**TASK:** Of the lines below, write out exactly those from the line with "ATOM 153 O O" through the line with "ATOM 212 C C", both included, and skip the rest.

**DATA RECORDS:**
━━━━

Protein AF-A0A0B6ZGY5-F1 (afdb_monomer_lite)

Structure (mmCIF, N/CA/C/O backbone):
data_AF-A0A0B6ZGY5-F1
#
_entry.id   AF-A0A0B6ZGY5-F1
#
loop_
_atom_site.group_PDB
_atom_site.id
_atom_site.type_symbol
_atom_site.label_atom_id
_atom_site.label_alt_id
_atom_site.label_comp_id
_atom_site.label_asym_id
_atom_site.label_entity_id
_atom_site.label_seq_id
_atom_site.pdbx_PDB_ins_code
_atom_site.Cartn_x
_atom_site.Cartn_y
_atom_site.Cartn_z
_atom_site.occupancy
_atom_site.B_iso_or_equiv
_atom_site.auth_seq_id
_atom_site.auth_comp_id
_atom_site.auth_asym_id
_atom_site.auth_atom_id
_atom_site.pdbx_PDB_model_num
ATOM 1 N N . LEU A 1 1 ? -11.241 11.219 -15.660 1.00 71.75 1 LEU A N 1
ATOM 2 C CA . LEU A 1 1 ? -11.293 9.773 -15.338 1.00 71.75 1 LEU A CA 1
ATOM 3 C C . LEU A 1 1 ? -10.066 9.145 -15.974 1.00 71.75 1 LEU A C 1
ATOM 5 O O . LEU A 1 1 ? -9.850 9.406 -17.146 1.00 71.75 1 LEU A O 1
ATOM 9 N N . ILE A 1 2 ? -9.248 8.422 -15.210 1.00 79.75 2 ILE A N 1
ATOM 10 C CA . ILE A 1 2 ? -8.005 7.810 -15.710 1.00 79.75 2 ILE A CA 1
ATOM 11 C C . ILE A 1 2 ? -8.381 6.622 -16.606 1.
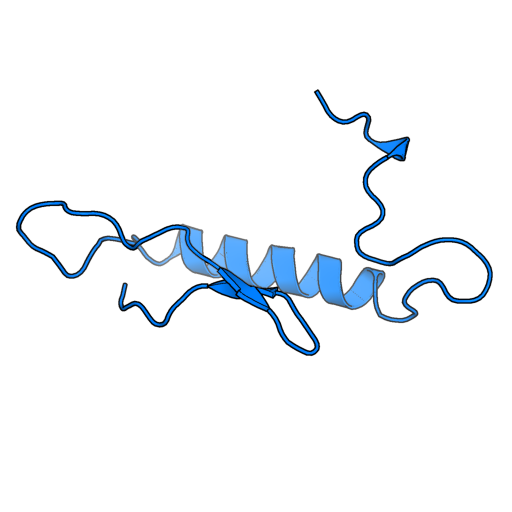00 79.75 2 ILE A C 1
ATOM 13 O O . ILE A 1 2 ? -9.162 5.762 -16.186 1.00 79.75 2 ILE A O 1
ATOM 17 N N . HIS A 1 3 ? -7.867 6.567 -17.834 1.00 88.94 3 HIS A N 1
ATOM 18 C CA . HIS A 1 3 ? -8.099 5.435 -18.727 1.00 88.94 3 HIS A CA 1
ATOM 19 C C . HIS A 1 3 ? -7.327 4.206 -18.237 1.00 88.94 3 HIS A C 1
ATOM 21 O O . HIS A 1 3 ? -6.231 4.313 -17.697 1.00 88.94 3 HIS A O 1
ATOM 27 N N . ARG A 1 4 ? -7.855 2.993 -18.459 1.00 85.38 4 ARG A N 1
ATOM 28 C CA . ARG A 1 4 ? -7.203 1.754 -17.983 1.00 85.38 4 ARG A CA 1
ATOM 29 C C . ARG A 1 4 ? -5.764 1.593 -18.493 1.00 85.38 4 ARG A C 1
ATOM 31 O O . ARG A 1 4 ? -4.948 0.989 -17.810 1.00 85.38 4 ARG A O 1
ATOM 38 N N . GLN A 1 5 ? -5.468 2.133 -19.672 1.00 85.44 5 GLN A N 1
ATOM 39 C CA . GLN A 1 5 ? -4.131 2.122 -20.271 1.00 85.44 5 GLN A CA 1
ATOM 40 C C . GLN A 1 5 ? -3.145 3.076 -19.571 1.00 85.44 5 GLN A C 1
ATOM 42 O O . GLN A 1 5 ? -1.941 2.892 -19.694 1.00 85.44 5 GLN A O 1
ATOM 47 N N . GLU A 1 6 ? -3.639 4.054 -18.806 1.00 92.44 6 GLU A N 1
ATOM 48 C CA . GLU A 1 6 ? -2.835 5.011 -18.032 1.00 92.44 6 GLU A CA 1
ATOM 49 C C . GLU A 1 6 ? -2.505 4.495 -16.615 1.00 92.44 6 GLU A C 1
ATOM 51 O O . GLU A 1 6 ? -1.720 5.102 -15.890 1.00 92.44 6 GLU A O 1
ATOM 56 N N . LEU A 1 7 ? -3.073 3.353 -16.204 1.00 93.81 7 LEU A N 1
ATOM 57 C CA . LEU A 1 7 ? -2.788 2.721 -14.915 1.00 93.81 7 LE
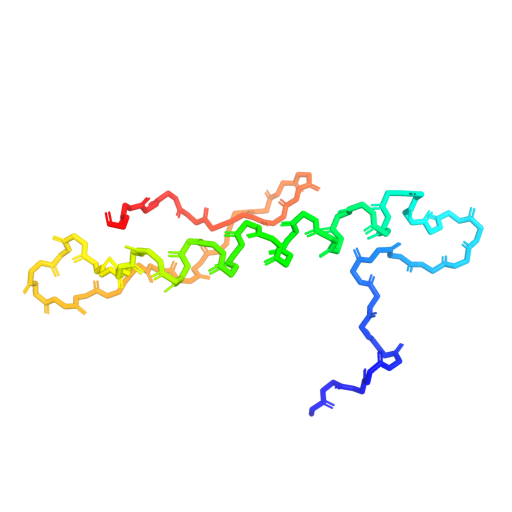U A CA 1
ATOM 58 C C . LEU A 1 7 ? -1.525 1.853 -15.003 1.00 93.81 7 LEU A C 1
ATOM 60 O O . LEU A 1 7 ? -1.595 0.673 -15.345 1.00 93.81 7 LEU A O 1
ATOM 64 N N . VAL A 1 8 ? -0.378 2.425 -14.627 1.00 95.06 8 VAL A N 1
ATOM 65 C CA . VAL A 1 8 ? 0.946 1.767 -14.671 1.00 95.06 8 VAL A CA 1
ATOM 66 C C . VAL A 1 8 ? 1.626 1.613 -13.291 1.00 95.06 8 VAL A C 1
ATOM 68 O O . VAL A 1 8 ? 2.803 1.946 -13.146 1.00 95.06 8 VAL A O 1
ATOM 71 N N . PRO A 1 9 ? 0.949 1.078 -12.248 1.00 95.31 9 PRO A N 1
ATOM 72 C CA . PRO A 1 9 ? 1.535 0.947 -10.905 1.00 95.31 9 PRO A CA 1
ATOM 73 C C . PRO A 1 9 ? 2.716 -0.039 -10.840 1.00 95.31 9 PRO A C 1
ATOM 75 O O . PRO A 1 9 ? 3.507 0.003 -9.904 1.00 95.31 9 PRO A O 1
ATOM 78 N N . PHE A 1 10 ? 2.850 -0.911 -11.842 1.00 96.62 10 PHE A N 1
ATOM 79 C CA . PHE A 1 10 ? 3.928 -1.895 -11.969 1.00 96.62 10 PHE A CA 1
ATOM 80 C C . PHE A 1 10 ? 4.933 -1.534 -13.073 1.00 96.62 10 PHE A C 1
ATOM 82 O O . PHE A 1 10 ? 5.686 -2.397 -13.531 1.00 96.62 10 PHE A O 1
ATOM 89 N N . SER A 1 11 ? 4.981 -0.254 -13.468 1.00 96.06 11 SER A N 1
ATOM 90 C CA . SER A 1 11 ? 5.785 0.246 -14.590 1.00 96.06 11 SER A CA 1
ATOM 91 C C . SER A 1 11 ? 5.350 -0.346 -15.945 1.00 96.06 11 SER A C 1
ATOM 93 O O . SER A 1 11 ? 4.266 -0.914 -16.072 1.00 96.06 11 SER A O 1
ATOM 95 N N . ILE A 1 12 ? 6.161 -0.159 -16.989 1.00 95.56 12 ILE A N 1
ATOM 96 C CA . ILE A 1 12 ? 5.921 -0.634 -18.359 1.00 95.56 12 ILE A CA 1
ATOM 97 C C . ILE A 1 12 ? 7.250 -0.981 -19.059 1.00 95.56 12 ILE A C 1
ATOM 99 O O . ILE A 1 12 ? 8.308 -0.435 -18.742 1.00 95.56 12 ILE A O 1
ATOM 103 N N . GLY A 1 13 ? 7.217 -1.891 -20.039 1.00 95.56 13 GLY A N 1
ATOM 104 C CA . GLY A 1 13 ? 8.370 -2.232 -20.883 1.00 95.56 13 GLY A CA 1
ATOM 105 C C . GLY A 1 13 ? 9.363 -3.211 -20.238 1.00 95.56 13 GLY A C 1
ATOM 106 O O . GLY A 1 13 ? 9.000 -4.027 -19.401 1.00 95.56 13 GLY A O 1
ATOM 107 N N . ARG A 1 14 ? 10.647 -3.150 -20.631 1.00 97.25 14 ARG A N 1
ATOM 108 C CA . ARG A 1 14 ? 11.682 -4.146 -20.248 1.00 97.25 14 ARG A CA 1
ATOM 109 C C . ARG A 1 14 ? 11.958 -4.262 -18.742 1.00 97.25 14 ARG A C 1
ATOM 111 O O . ARG A 1 14 ? 12.605 -5.214 -18.321 1.00 97.25 14 ARG A O 1
ATOM 118 N N . ARG A 1 15 ? 11.544 -3.271 -17.952 1.00 96.75 15 ARG A N 1
ATOM 119 C CA . ARG A 1 15 ? 11.719 -3.216 -16.492 1.00 96.75 15 ARG A CA 1
ATOM 120 C C . ARG A 1 15 ? 10.373 -3.242 -15.755 1.00 96.75 15 ARG A C 1
ATOM 122 O O . ARG A 1 15 ? 10.305 -2.761 -14.628 1.00 96.75 15 ARG A O 1
ATOM 129 N N . LEU A 1 16 ? 9.316 -3.763 -16.389 1.00 96.88 16 LEU A N 1
ATOM 130 C CA . LEU A 1 16 ? 8.042 -4.018 -15.712 1.00 96.88 16 LEU A CA 1
ATOM 131 C C . LEU A 1 16 ? 8.273 -4.889 -14.471 1.00 96.88 16 LEU A C 1
ATOM 133 O O . LEU A 1 16 ? 9.184 -5.722 -14.461 1.00 96.88 16 LEU A O 1
ATOM 137 N N . CYS A 1 17 ? 7.478 -4.679 -13.422 1.00 97.50 17 CYS A N 1
ATOM 138 C CA . CYS A 1 17 ? 7.651 -5.394 -12.164 1.00 97.50 17 CYS A CA 1
ATOM 139 C C . CYS A 1 17 ? 7.493 -6.910 -12.385 1.00 97.50 17 CYS A C 1
ATOM 141 O O . CYS A 1 17 ? 6.386 -7.360 -12.691 1.00 97.50 17 CYS A O 1
ATOM 143 N N . PRO A 1 18 ? 8.543 -7.729 -12.177 1.00 98.12 18 PRO A N 1
ATOM 144 C CA . PRO A 1 18 ? 8.438 -9.176 -12.368 1.00 98.12 18 PRO A CA 1
ATOM 145 C C . PRO A 1 18 ? 7.469 -9.832 -11.370 1.00 98.12 18 PRO A C 1
ATOM 147 O O . PRO A 1 18 ? 6.997 -10.938 -11.610 1.00 98.12 18 PRO A O 1
ATOM 150 N N . GLY A 1 19 ? 7.152 -9.145 -10.267 1.00 98.19 19 GLY A N 1
ATOM 151 C CA . GLY A 1 19 ? 6.205 -9.590 -9.248 1.00 98.19 19 GLY A CA 1
ATOM 152 C C . GLY A 1 19 ? 4.752 -9.158 -9.474 1.00 98.19 19 GLY A C 1
ATOM 153 O O . GLY A 1 19 ? 3.944 -9.366 -8.576 1.00 98.19 19 GLY A O 1
ATOM 154 N N . GLU A 1 20 ? 4.390 -8.548 -10.611 1.00 97.88 20 GLU A N 1
ATOM 155 C CA . GLU A 1 20 ? 3.033 -8.010 -10.831 1.00 97.88 20 GLU A CA 1
ATOM 156 C C . GLU A 1 20 ? 1.926 -9.058 -10.620 1.00 97.88 20 GLU A C 1
ATOM 158 O O . GLU A 1 20 ? 0.931 -8.787 -9.946 1.00 97.88 20 GLU A O 1
ATOM 163 N N . SER A 1 21 ? 2.085 -10.261 -11.175 1.00 97.94 21 SER A N 1
ATOM 164 C CA . SER A 1 21 ? 1.084 -11.330 -11.056 1.00 97.94 21 SER A CA 1
ATOM 165 C C . SER A 1 21 ? 0.887 -11.771 -9.603 1.00 97.94 21 SER A C 1
ATOM 167 O O . SER A 1 21 ? -0.250 -11.908 -9.146 1.00 97.94 21 SER A O 1
ATOM 169 N N . MET A 1 22 ? 1.989 -11.928 -8.867 1.00 98.56 22 MET A N 1
ATOM 170 C CA . MET A 1 22 ? 1.991 -12.283 -7.449 1.00 98.56 22 MET A CA 1
ATOM 171 C C . MET A 1 22 ? 1.343 -11.181 -6.607 1.00 98.56 22 MET A C 1
ATOM 173 O O . MET A 1 22 ? 0.405 -11.459 -5.867 1.00 98.56 22 MET A O 1
ATOM 177 N N . ALA A 1 23 ? 1.750 -9.924 -6.798 1.00 98.38 23 ALA A N 1
ATOM 178 C CA . ALA A 1 23 ? 1.206 -8.783 -6.066 1.00 98.38 23 ALA A CA 1
ATOM 179 C C . ALA A 1 23 ? -0.307 -8.617 -6.289 1.00 98.38 23 ALA A C 1
ATOM 181 O O . ALA A 1 23 ? -1.047 -8.344 -5.346 1.00 98.38 23 ALA A O 1
ATOM 182 N N . ARG A 1 24 ? -0.802 -8.820 -7.520 1.00 97.62 24 ARG A N 1
ATOM 183 C CA . ARG A 1 24 ? -2.246 -8.772 -7.819 1.00 97.62 24 ARG A CA 1
ATOM 184 C C . ARG A 1 24 ? -3.023 -9.875 -7.102 1.00 97.62 24 ARG A C 1
ATOM 186 O O . ARG A 1 24 ? -4.104 -9.609 -6.581 1.00 97.62 24 ARG A O 1
ATOM 193 N N . MET A 1 25 ? -2.482 -11.092 -7.082 1.00 98.56 25 MET A N 1
ATOM 194 C CA . MET A 1 25 ? -3.090 -12.225 -6.386 1.00 98.56 25 MET A CA 1
ATOM 195 C C . MET A 1 25 ? -3.105 -12.007 -4.872 1.00 98.56 25 MET A C 1
ATOM 197 O O . MET A 1 25 ? -4.152 -12.175 -4.252 1.00 98.56 25 MET A O 1
ATOM 201 N N . GLU A 1 26 ? -1.987 -11.578 -4.288 1.00 98.62 26 GLU A N 1
ATOM 202 C CA . GLU A 1 26 ? -1.895 -11.262 -2.861 1.00 98.62 26 GLU A CA 1
ATOM 203 C C . GLU A 1 26 ? -2.879 -10.155 -2.476 1.00 98.62 26 GLU A C 1
ATOM 205 O O . GLU A 1 26 ? -3.696 -10.359 -1.580 1.00 98.62 26 GLU A O 1
ATOM 210 N N . LEU A 1 27 ? -2.885 -9.024 -3.192 1.00 98.31 27 LEU A N 1
ATOM 211 C CA . LEU A 1 27 ? -3.825 -7.928 -2.935 1.00 98.31 27 LEU A CA 1
ATOM 212 C C . LEU A 1 27 ? -5.277 -8.409 -2.970 1.00 98.31 27 LEU A C 1
ATOM 214 O O . LEU A 1 27 ? -6.053 -8.077 -2.077 1.00 98.31 27 LEU A O 1
ATOM 218 N N . PHE A 1 28 ? -5.646 -9.215 -3.969 1.00 98.50 28 PHE A N 1
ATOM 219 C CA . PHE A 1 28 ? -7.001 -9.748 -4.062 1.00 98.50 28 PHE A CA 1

━━━━

**YOUR SOLUTION:**
ATOM 153 O O . GLY A 1 19 ? 3.944 -9.366 -8.576 1.00 98.19 19 GLY A O 1
ATOM 154 N N . GLU A 1 20 ? 4.390 -8.548 -10.611 1.00 97.88 20 GLU A N 1
ATOM 155 C CA . GLU A 1 20 ? 3.033 -8.010 -10.831 1.00 97.88 20 GLU A CA 1
ATOM 156 C C . GLU A 1 20 ? 1.926 -9.058 -10.620 1.00 97.88 20 GLU A C 1
ATOM 158 O O . GLU A 1 20 ? 0.931 -8.787 -9.946 1.00 97.88 20 GLU A O 1
ATOM 163 N N . SER A 1 21 ? 2.085 -10.261 -11.175 1.00 97.94 21 SER A N 1
ATOM 164 C CA . SER A 1 21 ? 1.084 -11.330 -11.056 1.00 97.94 21 SER A CA 1
ATOM 165 C C . SER A 1 21 ? 0.887 -11.771 -9.603 1.00 97.94 21 SER A C 1
ATOM 167 O O . SER A 1 21 ? -0.250 -11.908 -9.146 1.00 97.94 21 SER A O 1
ATOM 169 N N . MET A 1 22 ? 1.989 -11.928 -8.867 1.00 98.56 22 MET A N 1
ATOM 170 C CA . MET A 1 22 ? 1.991 -12.283 -7.449 1.00 98.56 22 MET A CA 1
ATOM 171 C C . MET A 1 22 ? 1.343 -11.181 -6.607 1.00 98.56 22 MET A C 1
ATOM 173 O O . MET A 1 22 ? 0.405 -11.459 -5.867 1.00 98.56 22 MET A O 1
ATOM 177 N N . ALA A 1 23 ? 1.750 -9.924 -6.798 1.00 98.38 23 ALA A N 1
ATOM 178 C CA . ALA A 1 23 ? 1.206 -8.783 -6.066 1.00 98.38 23 ALA A CA 1
ATOM 179 C C . ALA A 1 23 ? -0.307 -8.617 -6.289 1.00 98.38 23 ALA A C 1
ATOM 181 O O . ALA A 1 23 ? -1.047 -8.344 -5.346 1.00 98.38 23 ALA A O 1
ATOM 182 N N . ARG A 1 24 ? -0.802 -8.820 -7.520 1.00 97.62 24 ARG A N 1
ATOM 183 C CA . ARG A 1 24 ? -2.246 -8.772 -7.819 1.00 97.62 24 ARG A CA 1
ATOM 184 C C . ARG A 1 24 ? -3.023 -9.875 -7.102 1.00 97.62 24 ARG A C 1
ATOM 186 O O . ARG A 1 24 ? -4.104 -9.609 -6.581 1.00 97.62 24 ARG A O 1
ATOM 193 N N . MET A 1 25 ? -2.482 -11.092 -7.082 1.00 98.56 25 MET A N 1
ATOM 194 C CA . MET A 1 25 ? -3.090 -12.225 -6.386 1.00 98.56 25 MET A CA 1
ATOM 195 C C . MET A 1 25 ? -3.105 -12.007 -4.872 1.00 98.56 25 MET A C 1
ATOM 197 O O . MET A 1 25 ? -4.152 -12.175 -4.252 1.00 98.56 25 MET A O 1
ATOM 201 N N . GLU A 1 26 ? -1.987 -11.578 -4.288 1.00 98.62 26 GLU A N 1
ATOM 202 C CA . GLU A 1 26 ? -1.895 -11.262 -2.861 1.00 98.62 26 GLU A CA 1
ATOM 203 C C . GLU A 1 26 ? -2.879 -10.155 -2.476 1.00 98.62 26 GLU A C 1
ATOM 205 O O . GLU A 1 26 ? -3.696 -10.359 -1.580 1.00 98.62 26 GLU A O 1
ATOM 210 N N . LEU A 1 27 ? -2.885 -9.024 -3.192 1.00 98.31 27 LEU A N 1
ATOM 211 C CA . LEU A 1 27 ? -3.825 -7.928 -2.935 1.00 98.31 27 LEU A CA 1
ATOM 212 C C . LEU A 1 27 ? -5.277 -8.409 -2.970 1.00 98.31 27 LEU A C 1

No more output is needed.